A new approach to evaluate the impact of thermophysical properties of nanofluids on heat transfer and pressure drop

In this paper, an experimental and numerical study was conducted to evaluate the impacts of momentum and thermal diffusivity comparing to the thermal conductivity of various types of nanofluids on turbulent forced convection heat transfer. 1%, 2%, and 3% volumetric concentrations of different nanofluids such as Al2O3-DW, SiO2-DW, and Cu-DW were considered in this study and their properties were evaluated numerically at the flow inlet temperature of 30 degrees C. The experimental works were conducted with distilled water as a working fluid to validate the 2-D numerical model. A two-dimensional domain was constructed using ANSYS-Fluent package, and the standard k-epsilon turbulence model was employed to solve the continuity, momentum, and energy equations. The flow was maintained in the Reynolds range between 6000 and 12,000, and the data obtained experimentally were validated by results from empirical correlations.
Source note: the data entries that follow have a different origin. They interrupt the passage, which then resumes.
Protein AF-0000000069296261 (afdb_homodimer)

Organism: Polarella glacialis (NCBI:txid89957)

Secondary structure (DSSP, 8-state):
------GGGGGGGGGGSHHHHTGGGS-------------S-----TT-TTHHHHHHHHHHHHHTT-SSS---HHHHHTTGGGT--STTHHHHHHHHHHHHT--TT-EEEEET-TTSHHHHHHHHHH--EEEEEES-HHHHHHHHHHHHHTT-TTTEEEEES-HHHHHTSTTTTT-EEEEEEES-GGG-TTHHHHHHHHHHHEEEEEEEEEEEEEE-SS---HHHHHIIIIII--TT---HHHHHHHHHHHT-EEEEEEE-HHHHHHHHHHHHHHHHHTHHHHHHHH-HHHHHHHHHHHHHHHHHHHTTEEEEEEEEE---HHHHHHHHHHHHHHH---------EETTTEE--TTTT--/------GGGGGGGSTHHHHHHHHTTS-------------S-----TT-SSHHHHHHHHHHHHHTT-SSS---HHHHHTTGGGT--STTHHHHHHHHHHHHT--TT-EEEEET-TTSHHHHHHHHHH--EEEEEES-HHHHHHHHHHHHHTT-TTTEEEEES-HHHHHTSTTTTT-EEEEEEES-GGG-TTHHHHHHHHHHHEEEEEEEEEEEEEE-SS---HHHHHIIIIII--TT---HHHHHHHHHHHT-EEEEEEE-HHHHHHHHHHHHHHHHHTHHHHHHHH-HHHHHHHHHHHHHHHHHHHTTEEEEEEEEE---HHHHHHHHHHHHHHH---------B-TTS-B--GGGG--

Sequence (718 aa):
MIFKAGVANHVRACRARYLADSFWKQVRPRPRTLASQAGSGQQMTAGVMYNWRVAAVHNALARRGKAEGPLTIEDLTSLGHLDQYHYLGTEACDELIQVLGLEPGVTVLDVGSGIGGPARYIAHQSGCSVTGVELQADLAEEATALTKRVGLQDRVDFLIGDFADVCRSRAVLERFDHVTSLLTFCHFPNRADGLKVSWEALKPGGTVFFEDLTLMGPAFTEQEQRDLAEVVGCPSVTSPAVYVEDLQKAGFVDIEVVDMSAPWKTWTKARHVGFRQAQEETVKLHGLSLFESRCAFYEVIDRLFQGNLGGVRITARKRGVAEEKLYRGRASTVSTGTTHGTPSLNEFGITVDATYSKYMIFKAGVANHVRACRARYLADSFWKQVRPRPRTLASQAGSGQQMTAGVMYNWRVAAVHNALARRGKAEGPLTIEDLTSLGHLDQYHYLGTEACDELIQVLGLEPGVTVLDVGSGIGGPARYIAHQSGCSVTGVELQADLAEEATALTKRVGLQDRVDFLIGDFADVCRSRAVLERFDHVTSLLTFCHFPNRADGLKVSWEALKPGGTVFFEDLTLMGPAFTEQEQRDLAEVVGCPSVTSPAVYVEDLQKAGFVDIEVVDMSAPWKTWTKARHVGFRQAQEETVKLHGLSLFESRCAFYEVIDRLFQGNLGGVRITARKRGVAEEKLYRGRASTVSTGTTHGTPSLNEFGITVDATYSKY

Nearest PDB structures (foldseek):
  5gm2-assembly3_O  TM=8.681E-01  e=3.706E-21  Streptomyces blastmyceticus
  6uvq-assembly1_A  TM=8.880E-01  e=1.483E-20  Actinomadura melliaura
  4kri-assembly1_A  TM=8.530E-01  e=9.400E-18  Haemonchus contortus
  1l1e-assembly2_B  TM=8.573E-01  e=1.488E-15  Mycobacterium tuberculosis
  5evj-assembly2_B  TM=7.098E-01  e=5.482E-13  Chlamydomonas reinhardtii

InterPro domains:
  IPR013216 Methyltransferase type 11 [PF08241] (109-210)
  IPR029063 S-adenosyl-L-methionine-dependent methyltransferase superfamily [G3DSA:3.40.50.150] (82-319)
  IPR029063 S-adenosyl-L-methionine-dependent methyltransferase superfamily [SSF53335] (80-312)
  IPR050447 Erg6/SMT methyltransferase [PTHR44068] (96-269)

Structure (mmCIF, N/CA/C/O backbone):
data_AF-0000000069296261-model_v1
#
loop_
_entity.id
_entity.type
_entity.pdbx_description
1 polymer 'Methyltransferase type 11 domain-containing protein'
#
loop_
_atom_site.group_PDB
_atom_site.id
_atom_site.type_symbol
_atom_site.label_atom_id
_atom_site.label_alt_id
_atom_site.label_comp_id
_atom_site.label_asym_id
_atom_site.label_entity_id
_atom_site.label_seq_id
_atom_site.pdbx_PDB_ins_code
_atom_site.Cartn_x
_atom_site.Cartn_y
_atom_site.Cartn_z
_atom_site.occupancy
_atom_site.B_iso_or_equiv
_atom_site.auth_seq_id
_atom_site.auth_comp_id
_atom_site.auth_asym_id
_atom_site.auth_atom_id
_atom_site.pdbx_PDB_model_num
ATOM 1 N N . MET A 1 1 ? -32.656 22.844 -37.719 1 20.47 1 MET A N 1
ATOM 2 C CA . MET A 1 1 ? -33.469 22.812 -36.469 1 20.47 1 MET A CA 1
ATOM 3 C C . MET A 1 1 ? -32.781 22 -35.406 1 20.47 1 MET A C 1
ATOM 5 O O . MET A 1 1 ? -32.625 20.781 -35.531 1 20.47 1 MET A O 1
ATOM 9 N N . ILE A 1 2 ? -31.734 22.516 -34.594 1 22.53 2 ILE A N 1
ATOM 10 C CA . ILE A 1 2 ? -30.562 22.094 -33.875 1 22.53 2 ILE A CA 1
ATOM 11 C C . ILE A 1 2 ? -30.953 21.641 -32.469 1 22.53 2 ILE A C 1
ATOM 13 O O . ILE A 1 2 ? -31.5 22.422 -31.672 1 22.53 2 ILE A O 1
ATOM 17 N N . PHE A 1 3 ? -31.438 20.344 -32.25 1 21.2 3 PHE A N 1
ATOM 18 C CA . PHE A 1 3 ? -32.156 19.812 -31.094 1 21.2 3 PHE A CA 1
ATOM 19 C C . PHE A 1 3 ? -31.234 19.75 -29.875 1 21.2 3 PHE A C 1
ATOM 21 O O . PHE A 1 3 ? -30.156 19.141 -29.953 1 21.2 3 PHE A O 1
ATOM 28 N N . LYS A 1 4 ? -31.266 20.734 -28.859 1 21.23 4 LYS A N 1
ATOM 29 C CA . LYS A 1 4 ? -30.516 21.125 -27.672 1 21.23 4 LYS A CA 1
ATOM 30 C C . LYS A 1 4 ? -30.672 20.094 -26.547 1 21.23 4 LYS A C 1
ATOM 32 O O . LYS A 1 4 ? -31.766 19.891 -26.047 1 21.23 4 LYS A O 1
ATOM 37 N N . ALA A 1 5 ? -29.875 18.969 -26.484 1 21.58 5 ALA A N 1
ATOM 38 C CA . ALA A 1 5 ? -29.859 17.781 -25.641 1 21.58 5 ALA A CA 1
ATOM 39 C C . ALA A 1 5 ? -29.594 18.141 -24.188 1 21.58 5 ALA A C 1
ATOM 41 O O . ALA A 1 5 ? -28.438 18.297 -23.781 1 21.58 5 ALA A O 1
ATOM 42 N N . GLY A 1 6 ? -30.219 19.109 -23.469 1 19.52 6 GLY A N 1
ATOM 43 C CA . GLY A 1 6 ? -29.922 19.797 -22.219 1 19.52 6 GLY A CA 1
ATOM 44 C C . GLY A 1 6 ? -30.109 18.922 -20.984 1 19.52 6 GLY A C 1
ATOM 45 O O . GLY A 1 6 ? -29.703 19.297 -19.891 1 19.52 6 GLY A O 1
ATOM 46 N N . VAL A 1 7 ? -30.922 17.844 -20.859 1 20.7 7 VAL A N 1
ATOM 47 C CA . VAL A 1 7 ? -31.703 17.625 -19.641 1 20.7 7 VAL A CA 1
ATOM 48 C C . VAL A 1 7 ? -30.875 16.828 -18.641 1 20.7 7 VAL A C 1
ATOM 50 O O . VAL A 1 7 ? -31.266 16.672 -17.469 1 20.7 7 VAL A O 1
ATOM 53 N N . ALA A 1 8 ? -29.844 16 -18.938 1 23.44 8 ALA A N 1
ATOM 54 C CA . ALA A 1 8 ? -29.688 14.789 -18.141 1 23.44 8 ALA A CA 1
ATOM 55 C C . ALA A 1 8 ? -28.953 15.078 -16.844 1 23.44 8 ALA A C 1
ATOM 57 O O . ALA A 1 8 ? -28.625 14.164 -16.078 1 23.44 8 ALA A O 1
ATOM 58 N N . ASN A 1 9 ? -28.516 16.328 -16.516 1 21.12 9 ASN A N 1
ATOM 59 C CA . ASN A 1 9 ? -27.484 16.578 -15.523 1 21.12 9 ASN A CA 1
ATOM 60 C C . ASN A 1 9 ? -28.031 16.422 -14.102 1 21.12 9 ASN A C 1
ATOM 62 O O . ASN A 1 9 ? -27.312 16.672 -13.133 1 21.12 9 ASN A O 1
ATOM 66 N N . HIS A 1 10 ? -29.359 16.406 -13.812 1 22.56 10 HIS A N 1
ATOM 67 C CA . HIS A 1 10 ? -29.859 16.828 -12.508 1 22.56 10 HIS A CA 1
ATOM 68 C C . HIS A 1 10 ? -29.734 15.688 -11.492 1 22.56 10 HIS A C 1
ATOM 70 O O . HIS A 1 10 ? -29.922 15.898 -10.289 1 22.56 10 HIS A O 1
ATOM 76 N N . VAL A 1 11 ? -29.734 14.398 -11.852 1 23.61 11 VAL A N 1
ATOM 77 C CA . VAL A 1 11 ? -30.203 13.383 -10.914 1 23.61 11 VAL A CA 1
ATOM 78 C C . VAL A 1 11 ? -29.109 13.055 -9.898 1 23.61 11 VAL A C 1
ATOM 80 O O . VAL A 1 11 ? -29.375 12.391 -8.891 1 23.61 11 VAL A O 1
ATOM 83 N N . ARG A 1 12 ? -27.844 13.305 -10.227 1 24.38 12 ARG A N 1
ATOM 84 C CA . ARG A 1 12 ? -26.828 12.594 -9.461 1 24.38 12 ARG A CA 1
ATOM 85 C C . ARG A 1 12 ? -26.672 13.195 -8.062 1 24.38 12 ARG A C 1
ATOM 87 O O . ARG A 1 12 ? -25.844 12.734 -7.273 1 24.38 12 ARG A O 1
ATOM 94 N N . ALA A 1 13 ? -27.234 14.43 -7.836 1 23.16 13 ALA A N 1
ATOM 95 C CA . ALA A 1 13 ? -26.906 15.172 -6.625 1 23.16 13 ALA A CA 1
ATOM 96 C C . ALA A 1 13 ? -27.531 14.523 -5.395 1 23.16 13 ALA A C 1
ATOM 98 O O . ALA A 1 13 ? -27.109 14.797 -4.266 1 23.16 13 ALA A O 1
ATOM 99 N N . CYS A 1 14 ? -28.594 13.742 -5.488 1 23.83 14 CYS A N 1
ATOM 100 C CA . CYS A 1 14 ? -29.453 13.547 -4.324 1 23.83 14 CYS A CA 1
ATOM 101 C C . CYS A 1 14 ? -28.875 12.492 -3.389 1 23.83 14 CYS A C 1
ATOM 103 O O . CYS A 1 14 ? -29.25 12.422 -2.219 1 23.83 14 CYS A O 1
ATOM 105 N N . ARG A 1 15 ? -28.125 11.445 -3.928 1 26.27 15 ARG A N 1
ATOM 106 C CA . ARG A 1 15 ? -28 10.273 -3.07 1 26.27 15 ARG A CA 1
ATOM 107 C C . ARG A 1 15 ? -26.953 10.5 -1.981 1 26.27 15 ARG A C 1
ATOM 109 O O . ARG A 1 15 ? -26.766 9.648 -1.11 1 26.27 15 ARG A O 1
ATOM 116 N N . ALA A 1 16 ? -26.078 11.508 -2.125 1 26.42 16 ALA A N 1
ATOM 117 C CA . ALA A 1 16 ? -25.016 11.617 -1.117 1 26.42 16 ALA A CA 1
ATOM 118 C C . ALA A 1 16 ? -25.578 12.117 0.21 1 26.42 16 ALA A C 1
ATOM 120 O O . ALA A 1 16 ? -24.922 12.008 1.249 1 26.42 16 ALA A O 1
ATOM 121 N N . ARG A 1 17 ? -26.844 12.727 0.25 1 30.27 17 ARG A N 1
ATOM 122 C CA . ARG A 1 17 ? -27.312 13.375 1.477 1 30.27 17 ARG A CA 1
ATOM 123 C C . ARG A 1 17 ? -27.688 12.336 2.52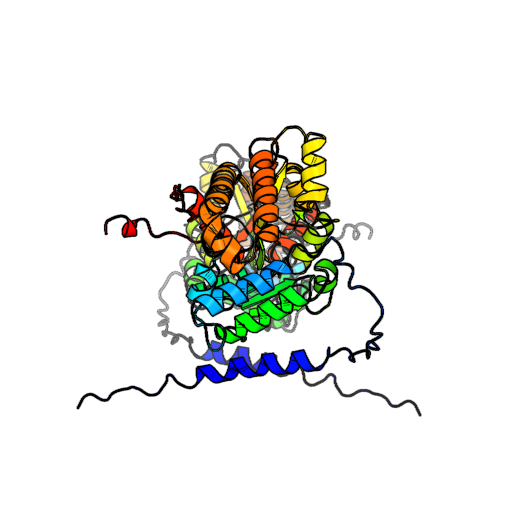7 1 30.27 17 ARG A C 1
ATOM 125 O O . ARG A 1 17 ? -27.656 12.617 3.729 1 30.27 17 ARG A O 1
ATOM 132 N N . TYR A 1 18 ? -28.172 11.156 2.09 1 27.67 18 TYR A N 1
ATOM 133 C CA . TYR A 1 18 ? -28.922 10.383 3.078 1 27.67 18 TYR A CA 1
ATOM 134 C C . TYR A 1 18 ? -27.969 9.75 4.094 1 27.67 18 TYR A C 1
ATOM 136 O O . TYR A 1 18 ? -28.359 9.492 5.234 1 27.67 18 TYR A O 1
ATOM 144 N N . LEU A 1 19 ? -26.766 9.398 3.717 1 27.78 19 LEU A N 1
ATOM 145 C CA . LEU A 1 19 ? -26.047 8.562 4.68 1 27.78 19 LEU A CA 1
ATOM 146 C C . LEU A 1 19 ? -25.516 9.406 5.832 1 27.78 19 LEU A C 1
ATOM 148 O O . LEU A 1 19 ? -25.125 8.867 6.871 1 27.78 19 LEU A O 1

The numerical solutions for the average Nusselt number and pressure drop presents a good agreement with the experimental results as the average error was less than 5% for both the cases of heat transfer and pressure loss data. The results showed that Al2O3 -DW nanofluid has the best enhancement in convection heat transfer coefficient compared with the DW and other nanofluids of the same concentration while Cu-DW nanofluids shown the lowest enhancement though it shown the highest value of thermal conductivity. Also, the results showed that the product of kinematic and dynamic viscosities had the greatest effect on pressure drop in the fluid domain.